Hi!!! I am a Phd student from Department of Statistics, University of Michigan, Ann Arbor. I am fortunate to be advised by Professor Long Nguyen and Professor Ya'acov Ritov. Prior to coming to Michigan, I finished my Bachelor's degree in Mathematics and Computer Science at Ho Chi Minh University of Science, Vietnam. My undergraduate majors are Partial Differential Equations (PDE) and Numerical Analysis.

At this moment, I am interesed in clustering problems, especially their theoretical properties. Two major clustering approaches that I am currently working are mixture models and K-means. I also embark on studying the contraction of the order of mixture models, which has attract a considerable amount of attention.

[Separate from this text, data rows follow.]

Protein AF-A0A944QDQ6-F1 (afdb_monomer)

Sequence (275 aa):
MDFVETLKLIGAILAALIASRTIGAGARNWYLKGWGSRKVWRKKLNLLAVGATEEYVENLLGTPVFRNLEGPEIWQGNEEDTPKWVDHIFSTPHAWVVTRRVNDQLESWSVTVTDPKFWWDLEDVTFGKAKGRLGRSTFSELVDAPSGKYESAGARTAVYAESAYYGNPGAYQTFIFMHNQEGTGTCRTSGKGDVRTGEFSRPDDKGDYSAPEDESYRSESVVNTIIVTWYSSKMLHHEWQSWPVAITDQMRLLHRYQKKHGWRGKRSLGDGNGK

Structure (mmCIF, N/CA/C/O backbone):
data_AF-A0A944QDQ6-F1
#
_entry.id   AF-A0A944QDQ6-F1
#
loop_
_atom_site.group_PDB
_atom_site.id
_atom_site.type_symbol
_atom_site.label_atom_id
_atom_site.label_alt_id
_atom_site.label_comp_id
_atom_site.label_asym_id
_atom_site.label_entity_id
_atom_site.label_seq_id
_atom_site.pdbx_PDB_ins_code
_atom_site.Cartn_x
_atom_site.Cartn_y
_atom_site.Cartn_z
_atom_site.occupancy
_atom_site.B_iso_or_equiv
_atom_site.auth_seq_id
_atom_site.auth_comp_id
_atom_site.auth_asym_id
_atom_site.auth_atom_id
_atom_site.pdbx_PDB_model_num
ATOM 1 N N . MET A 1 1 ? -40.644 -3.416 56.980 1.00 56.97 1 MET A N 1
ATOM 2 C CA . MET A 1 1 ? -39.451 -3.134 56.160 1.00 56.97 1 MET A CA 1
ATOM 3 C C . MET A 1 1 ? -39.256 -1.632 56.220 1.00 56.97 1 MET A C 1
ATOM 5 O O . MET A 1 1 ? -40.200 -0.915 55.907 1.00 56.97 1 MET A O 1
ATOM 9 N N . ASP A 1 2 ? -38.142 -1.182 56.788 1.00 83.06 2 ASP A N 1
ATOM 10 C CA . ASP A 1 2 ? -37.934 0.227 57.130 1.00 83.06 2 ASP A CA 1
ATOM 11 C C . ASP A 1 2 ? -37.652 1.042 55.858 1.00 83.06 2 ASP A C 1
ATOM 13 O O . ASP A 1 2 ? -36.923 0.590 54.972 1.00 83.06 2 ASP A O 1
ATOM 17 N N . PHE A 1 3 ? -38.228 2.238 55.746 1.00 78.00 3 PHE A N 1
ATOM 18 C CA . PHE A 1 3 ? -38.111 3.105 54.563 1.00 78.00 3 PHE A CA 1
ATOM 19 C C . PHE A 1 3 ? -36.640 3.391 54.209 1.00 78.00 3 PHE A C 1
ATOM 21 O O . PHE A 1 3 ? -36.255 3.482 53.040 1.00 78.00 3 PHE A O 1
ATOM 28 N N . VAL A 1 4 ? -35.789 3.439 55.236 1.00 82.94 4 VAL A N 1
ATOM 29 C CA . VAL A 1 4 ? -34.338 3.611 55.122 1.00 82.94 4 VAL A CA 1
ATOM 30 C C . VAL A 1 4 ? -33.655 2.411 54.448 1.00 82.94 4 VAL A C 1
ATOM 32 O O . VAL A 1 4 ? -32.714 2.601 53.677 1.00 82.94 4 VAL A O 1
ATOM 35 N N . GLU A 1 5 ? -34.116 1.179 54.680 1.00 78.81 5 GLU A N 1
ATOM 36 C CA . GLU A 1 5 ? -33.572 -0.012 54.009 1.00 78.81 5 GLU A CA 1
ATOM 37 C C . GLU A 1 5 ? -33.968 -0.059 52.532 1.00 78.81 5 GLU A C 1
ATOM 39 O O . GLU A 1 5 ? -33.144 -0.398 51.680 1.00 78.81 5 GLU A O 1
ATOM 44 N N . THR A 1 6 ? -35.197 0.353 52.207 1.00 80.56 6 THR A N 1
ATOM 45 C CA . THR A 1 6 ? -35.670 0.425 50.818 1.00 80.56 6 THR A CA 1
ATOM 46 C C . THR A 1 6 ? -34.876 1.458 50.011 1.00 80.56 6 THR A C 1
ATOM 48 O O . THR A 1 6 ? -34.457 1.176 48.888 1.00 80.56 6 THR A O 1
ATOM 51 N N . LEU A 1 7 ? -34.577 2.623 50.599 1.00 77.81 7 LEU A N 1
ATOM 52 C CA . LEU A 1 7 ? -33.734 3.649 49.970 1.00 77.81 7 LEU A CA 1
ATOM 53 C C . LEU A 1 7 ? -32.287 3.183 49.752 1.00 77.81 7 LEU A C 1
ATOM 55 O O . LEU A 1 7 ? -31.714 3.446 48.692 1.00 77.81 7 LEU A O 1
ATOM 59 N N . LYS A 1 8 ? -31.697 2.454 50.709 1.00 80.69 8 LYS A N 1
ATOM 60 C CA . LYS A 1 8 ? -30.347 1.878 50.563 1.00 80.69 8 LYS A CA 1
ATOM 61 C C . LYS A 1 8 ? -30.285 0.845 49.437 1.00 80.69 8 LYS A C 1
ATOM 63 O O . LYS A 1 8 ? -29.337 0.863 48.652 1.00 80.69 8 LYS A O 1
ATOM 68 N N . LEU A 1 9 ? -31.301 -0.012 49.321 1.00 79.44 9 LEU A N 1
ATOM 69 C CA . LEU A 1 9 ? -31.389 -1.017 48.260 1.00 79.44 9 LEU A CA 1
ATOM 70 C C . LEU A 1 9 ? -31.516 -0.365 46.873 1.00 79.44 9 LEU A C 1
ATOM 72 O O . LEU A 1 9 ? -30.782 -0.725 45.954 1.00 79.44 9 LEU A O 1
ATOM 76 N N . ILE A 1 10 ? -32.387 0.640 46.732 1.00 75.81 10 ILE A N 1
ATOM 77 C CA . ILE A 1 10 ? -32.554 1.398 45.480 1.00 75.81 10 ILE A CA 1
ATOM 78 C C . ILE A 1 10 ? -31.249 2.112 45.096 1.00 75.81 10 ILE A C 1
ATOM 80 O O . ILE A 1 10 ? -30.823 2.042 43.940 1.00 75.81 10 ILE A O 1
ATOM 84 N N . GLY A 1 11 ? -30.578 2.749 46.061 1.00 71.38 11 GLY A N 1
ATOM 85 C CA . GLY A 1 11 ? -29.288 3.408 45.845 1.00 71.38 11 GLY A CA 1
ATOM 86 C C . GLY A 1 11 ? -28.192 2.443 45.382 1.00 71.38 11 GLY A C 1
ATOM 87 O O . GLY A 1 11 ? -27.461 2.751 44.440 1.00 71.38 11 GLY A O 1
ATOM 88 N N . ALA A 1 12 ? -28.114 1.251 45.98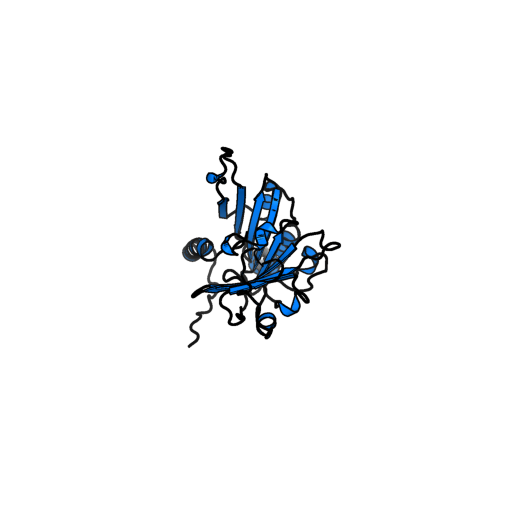0 1.00 73.62 12 ALA A N 1
ATOM 89 C CA . ALA A 1 12 ? -27.153 0.219 45.590 1.00 73.62 12 ALA A CA 1
ATOM 90 C C . ALA A 1 12 ? -27.408 -0.317 44.169 1.00 73.62 12 ALA A C 1
ATOM 92 O O . ALA A 1 12 ? -26.464 -0.474 43.392 1.00 73.62 12 ALA A O 1
ATOM 93 N N . ILE A 1 13 ? -28.675 -0.537 43.797 1.00 69.75 13 ILE A N 1
ATOM 94 C CA . ILE A 1 13 ? -29.059 -0.984 42.449 1.00 69.75 13 ILE A CA 1
ATOM 95 C C . ILE A 1 13 ? -28.701 0.079 41.401 1.00 69.75 13 ILE A C 1
ATOM 97 O O . ILE A 1 13 ? -28.098 -0.241 40.375 1.00 69.75 13 ILE A O 1
ATOM 101 N N . LEU A 1 14 ? -29.012 1.353 41.662 1.00 66.12 14 LEU A N 1
ATOM 102 C CA . LEU A 1 14 ? -28.656 2.462 40.769 1.00 66.12 14 LEU A CA 1
ATOM 103 C C . LEU A 1 14 ? -27.138 2.615 40.620 1.00 66.12 14 LEU A C 1
ATOM 105 O O . LEU A 1 14 ? -26.649 2.759 39.500 1.00 66.12 14 LEU A O 1
ATOM 109 N N . ALA A 1 15 ? -26.381 2.526 41.716 1.00 65.50 15 ALA A N 1
ATOM 110 C CA . ALA A 1 15 ? -24.922 2.583 41.678 1.00 65.50 15 ALA A CA 1
ATOM 111 C C . ALA A 1 15 ? -24.322 1.426 40.858 1.00 65.50 15 ALA A C 1
ATOM 113 O O . ALA A 1 15 ? -23.441 1.656 40.028 1.00 65.50 15 ALA A O 1
ATOM 114 N N . ALA A 1 16 ? -24.840 0.203 41.012 1.00 63.19 16 ALA A N 1
ATOM 115 C CA . ALA A 1 16 ? -24.416 -0.958 40.228 1.00 63.19 16 ALA A CA 1
ATOM 116 C C . ALA A 1 16 ? -24.758 -0.819 38.729 1.00 63.19 16 ALA A C 1
ATOM 118 O O . ALA A 1 16 ? -23.953 -1.171 37.861 1.00 63.19 16 ALA A O 1
ATOM 119 N N . LEU A 1 17 ? -25.919 -0.250 38.394 1.00 57.84 17 LEU A N 1
ATOM 120 C CA . LEU A 1 17 ? -26.319 0.027 37.008 1.00 57.84 17 LEU A CA 1
ATOM 121 C C . LEU A 1 17 ? -25.458 1.117 36.353 1.00 57.84 17 LEU A C 1
ATOM 123 O O . LEU A 1 17 ? -25.081 1.000 35.186 1.00 57.84 17 LEU A O 1
ATOM 127 N N . ILE A 1 18 ? -25.099 2.164 37.095 1.00 64.75 18 ILE A N 1
ATOM 128 C CA . ILE A 1 18 ? -24.206 3.219 36.601 1.00 64.75 18 ILE A CA 1
ATOM 129 C C . ILE A 1 18 ? -22.786 2.669 36.422 1.00 64.75 18 ILE A C 1
ATOM 131 O O . ILE A 1 18 ? -22.187 2.879 35.367 1.00 64.75 18 ILE A O 1
ATOM 135 N N . ALA A 1 19 ? -22.272 1.912 37.396 1.00 57.75 19 ALA A N 1
ATOM 136 C CA . ALA A 1 19 ? -20.950 1.289 37.330 1.00 57.75 19 ALA A CA 1
ATOM 137 C C . ALA A 1 19 ? -20.834 0.277 36.176 1.00 57.75 19 ALA A C 1
ATOM 139 O O . ALA A 1 19 ? -19.851 0.272 35.440 1.00 57.75 19 ALA A O 1
ATOM 140 N N . SER A 1 20 ? -21.857 -0.550 35.953 1.00 57.84 20 SER A N 1
ATOM 141 C CA . SER A 1 20 ? -21.879 -1.490 34.822 1.00 57.84 20 SER A CA 1
ATOM 142 C C . SER A 1 20 ? -21.933 -0.773 33.468 1.00 57.84 20 SER A C 1
ATOM 144 O O . SER A 1 20 ? -21.246 -1.187 32.531 1.00 57.84 20 SER A O 1
ATOM 146 N N . ARG A 1 21 ? -22.658 0.351 33.356 1.00 58.62 21 ARG A N 1
ATOM 147 C CA . ARG A 1 21 ? -22.640 1.195 32.149 1.00 58.62 21 ARG A CA 1
ATOM 148 C C . ARG A 1 21 ? -21.292 1.867 31.909 1.00 58.62 21 ARG A C 1
ATOM 150 O O . ARG A 1 21 ? -20.854 1.907 30.762 1.00 58.62 21 ARG A O 1
ATOM 157 N N . THR A 1 22 ? -20.622 2.383 32.938 1.00 62.34 22 THR A N 1
ATOM 158 C CA . THR A 1 22 ? -19.313 3.041 32.780 1.00 62.34 22 THR A CA 1
ATOM 159 C C . THR A 1 22 ? -18.206 2.038 32.466 1.00 62.34 22 THR A C 1
ATOM 161 O O . THR A 1 22 ? -17.411 2.286 31.559 1.00 62.34 22 THR A O 1
ATOM 164 N N . ILE A 1 23 ? -18.204 0.869 33.114 1.00 66.12 23 ILE A N 1
ATOM 165 C CA . ILE A 1 23 ? -17.296 -0.241 32.789 1.00 66.12 23 ILE A CA 1
ATOM 166 C C . ILE A 1 23 ? -17.562 -0.743 31.363 1.00 66.12 23 ILE A C 1
ATOM 168 O O . ILE A 1 23 ? -16.626 -0.886 30.576 1.00 66.12 23 ILE A O 1
ATOM 172 N N . GLY A 1 24 ? -18.831 -0.928 30.985 1.00 59.50 24 GLY A N 1
ATOM 173 C CA . GLY A 1 24 ? -19.222 -1.335 29.634 1.00 59.50 24 GLY A CA 1
ATOM 174 C C . GLY A 1 24 ? -18.836 -0.314 28.558 1.00 59.50 24 GLY A C 1
ATOM 175 O O . GLY A 1 24 ? -18.328 -0.689 27.501 1.00 59.50 24 GLY A O 1
ATOM 176 N N . ALA A 1 25 ? -19.001 0.984 28.825 1.00 61.81 25 ALA A N 1
ATOM 177 C CA . ALA A 1 25 ? -18.583 2.057 27.923 1.00 61.81 25 ALA A CA 1
ATOM 178 C C . ALA A 1 25 ? -17.053 2.155 27.808 1.00 61.81 25 ALA A C 1
ATOM 180 O O . ALA A 1 25 ? -16.532 2.347 26.708 1.00 61.81 25 ALA A O 1
ATOM 181 N N . GLY A 1 26 ? -16.324 1.967 28.912 1.00 64.00 26 GLY A N 1
ATOM 182 C CA . GLY A 1 26 ? -14.861 1.906 28.933 1.00 64.00 26 GLY A CA 1
ATOM 183 C C . GLY A 1 26 ? -14.321 0.718 28.138 1.00 64.00 26 GLY A C 1
ATOM 184 O O . GLY A 1 26 ? -13.469 0.898 27.267 1.00 64.00 26 GLY A O 1
ATOM 185 N N . ALA A 1 27 ? -14.879 -0.475 28.355 1.00 63.97 27 ALA A N 1
ATOM 186 C CA . ALA A 1 27 ? -14.532 -1.689 27.620 1.00 63.97 27 ALA A CA 1
ATOM 187 C C . ALA A 1 27 ? -14.871 -1.573 26.127 1.00 63.97 27 ALA A C 1
ATOM 189 O O . ALA A 1 27 ? -14.054 -1.930 25.278 1.00 63.97 27 ALA A O 1
ATOM 190 N N . ARG A 1 28 ? -16.033 -0.999 25.782 1.00 62.97 28 ARG A N 1
ATOM 191 C CA . ARG A 1 28 ? -16.425 -0.726 24.392 1.00 62.97 28 ARG A CA 1
ATOM 192 C C . ARG A 1 28 ? -15.487 0.276 23.729 1.00 62.97 28 ARG A C 1
ATOM 194 O O . ARG A 1 28 ? -15.049 0.029 22.612 1.00 62.97 28 ARG A O 1
ATOM 201 N N . ASN A 1 29 ? -15.138 1.371 24.401 1.00 65.81 29 ASN A N 1
ATOM 202 C CA . ASN A 1 29 ? -14.189 2.351 23.875 1.00 65.81 29 ASN A CA 1
ATOM 203 C C . ASN A 1 29 ? -12.790 1.756 23.712 1.00 65.81 29 ASN A C 1
ATOM 205 O O . ASN A 1 29 ? -12.133 2.024 22.712 1.00 65.81 29 ASN A O 1
ATOM 209 N N . TRP A 1 30 ? -12.337 0.925 24.648 1.00 70.19 30 TRP A N 1
ATOM 210 C CA . TRP A 1 30 ? -11.065 0.219 24.527 1.00 70.19 30 TRP A CA 1
ATOM 211 C C . TRP A 1 30 ? -11.079 -0.782 23.364 1.00 70.19 30 TRP A C 1
ATOM 213 O O . TRP A 1 30 ? -10.160 -0.791 22.545 1.00 70.19 30 TRP A O 1
ATOM 223 N N . TYR A 1 31 ? -12.159 -1.553 23.215 1.00 69.44 31 TYR A N 1
ATOM 224 C CA . TYR A 1 31 ? -12.350 -2.478 22.099 1.00 69.44 31 TYR A CA 1
ATOM 225 C C . TYR A 1 31 ? -12.383 -1.743 20.752 1.00 69.44 31 TYR A C 1
ATOM 227 O O . TYR A 1 31 ? -11.644 -2.104 19.835 1.00 69.44 31 TYR A O 1
ATOM 235 N N . LEU A 1 32 ? -13.175 -0.673 20.645 1.00 71.69 32 LEU A N 1
ATOM 236 C CA . LEU A 1 32 ? -13.296 0.149 19.441 1.00 71.69 32 LEU A CA 1
ATOM 237 C C . LEU A 1 32 ? -12.043 0.971 19.138 1.00 71.69 32 LEU A C 1
ATOM 239 O O . LEU A 1 32 ? -11.860 1.333 17.988 1.00 71.69 32 LEU A O 1
ATOM 243 N N . LYS A 1 33 ? -11.170 1.243 20.115 1.00 71.25 33 LYS A N 1
ATOM 244 C CA . LYS A 1 33 ? -9.846 1.858 19.889 1.00 71.25 33 LYS A CA 1
ATOM 245 C C . LYS A 1 33 ? -8.743 0.828 19.627 1.00 71.25 33 LYS A C 1
ATOM 247 O O . LYS A 1 33 ? -7.660 1.184 19.169 1.00 71.25 33 LYS A O 1
ATOM 252 N N . GLY A 1 34 ? -9.000 -0.440 19.933 1.00 77.06 34 GLY A N 1
ATOM 253 C CA . GLY A 1 34 ? -8.056 -1.541 19.825 1.00 77.06 34 GLY A CA 1
ATOM 254 C C . GLY A 1 34 ? -8.468 -2.540 18.751 1.00 77.06 34 GLY A C 1
ATOM 255 O O . GLY A 1 34 ? -8.372 -2.278 17.556 1.00 77.06 34 GLY A O 1
ATOM 256 N N . TRP A 1 35 ? -8.863 -3.736 19.182 1.00 81.94 35 TRP A N 1
ATOM 257 C CA . TRP A 1 35 ? -9.089 -4.880 18.295 1.00 81.94 35 TRP A CA 1
ATOM 258 C C . TRP A 1 35 ? -10.320 -4.727 17.389 1.00 81.94 35 TRP A C 1
ATOM 260 O O . TRP A 1 35 ? -10.261 -5.077 16.209 1.00 81.94 35 TRP A O 1
ATOM 270 N N . GLY A 1 36 ? -11.394 -4.120 17.899 1.00 85.94 36 GLY A N 1
ATOM 271 C CA . GLY A 1 36 ? -12.598 -3.809 17.132 1.00 85.94 36 GLY A CA 1
ATOM 272 C C . GLY A 1 36 ? -12.317 -2.872 15.961 1.00 85.94 36 GLY A C 1
ATOM 273 O O . GLY A 1 36 ? -12.753 -3.160 14.848 1.00 85.94 36 GLY A O 1
ATOM 274 N N . SER A 1 37 ? -11.514 -1.821 16.182 1.00 89.94 37 SER A N 1
ATOM 275 C CA . SER A 1 37 ? -11.062 -0.914 15.112 1.00 89.94 37 SER A CA 1
ATOM 276 C C . SER A 1 37 ? -10.401 -1.688 13.976 1.00 89.94 37 SER A C 1
ATOM 278 O O . SER A 1 37 ? -10.774 -1.546 12.815 1.00 89.94 37 SER A O 1
ATOM 280 N N . ARG A 1 38 ? -9.460 -2.579 14.317 1.00 93.38 38 ARG A N 1
ATOM 281 C CA . ARG A 1 38 ? -8.719 -3.379 13.334 1.00 93.38 38 ARG A CA 1
ATOM 282 C C . ARG A 1 38 ? -9.658 -4.247 12.499 1.00 93.38 38 ARG A C 1
ATOM 284 O O . ARG A 1 38 ? -9.533 -4.285 11.282 1.00 93.38 38 ARG A O 1
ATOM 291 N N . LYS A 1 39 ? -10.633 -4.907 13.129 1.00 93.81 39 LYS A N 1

Additionally, I am working with Mikhail Yurochkin to develop interesting models from Bayesian nonparametrics' viewpoint. The target applications are to cluster functional data or to predict new links in Twitter network.

Moreover, I start collaborating with Aritra Guha to work on challenging problems regarding mixtures of exchangeable random variables as well as Dirichlet Process mixture models when the kernel density includes both mean and covariance parameter. The main goal is develop good and efficient algorithms as well as rigorous theories for such practical models. Finally, I also embark on working with Can Le to work on the convergence rates of EM algorithm for Gaussian mixture models when both the mean and covariance are of interest. I feel very motivated and lucky to have them as my good friends and collaborators.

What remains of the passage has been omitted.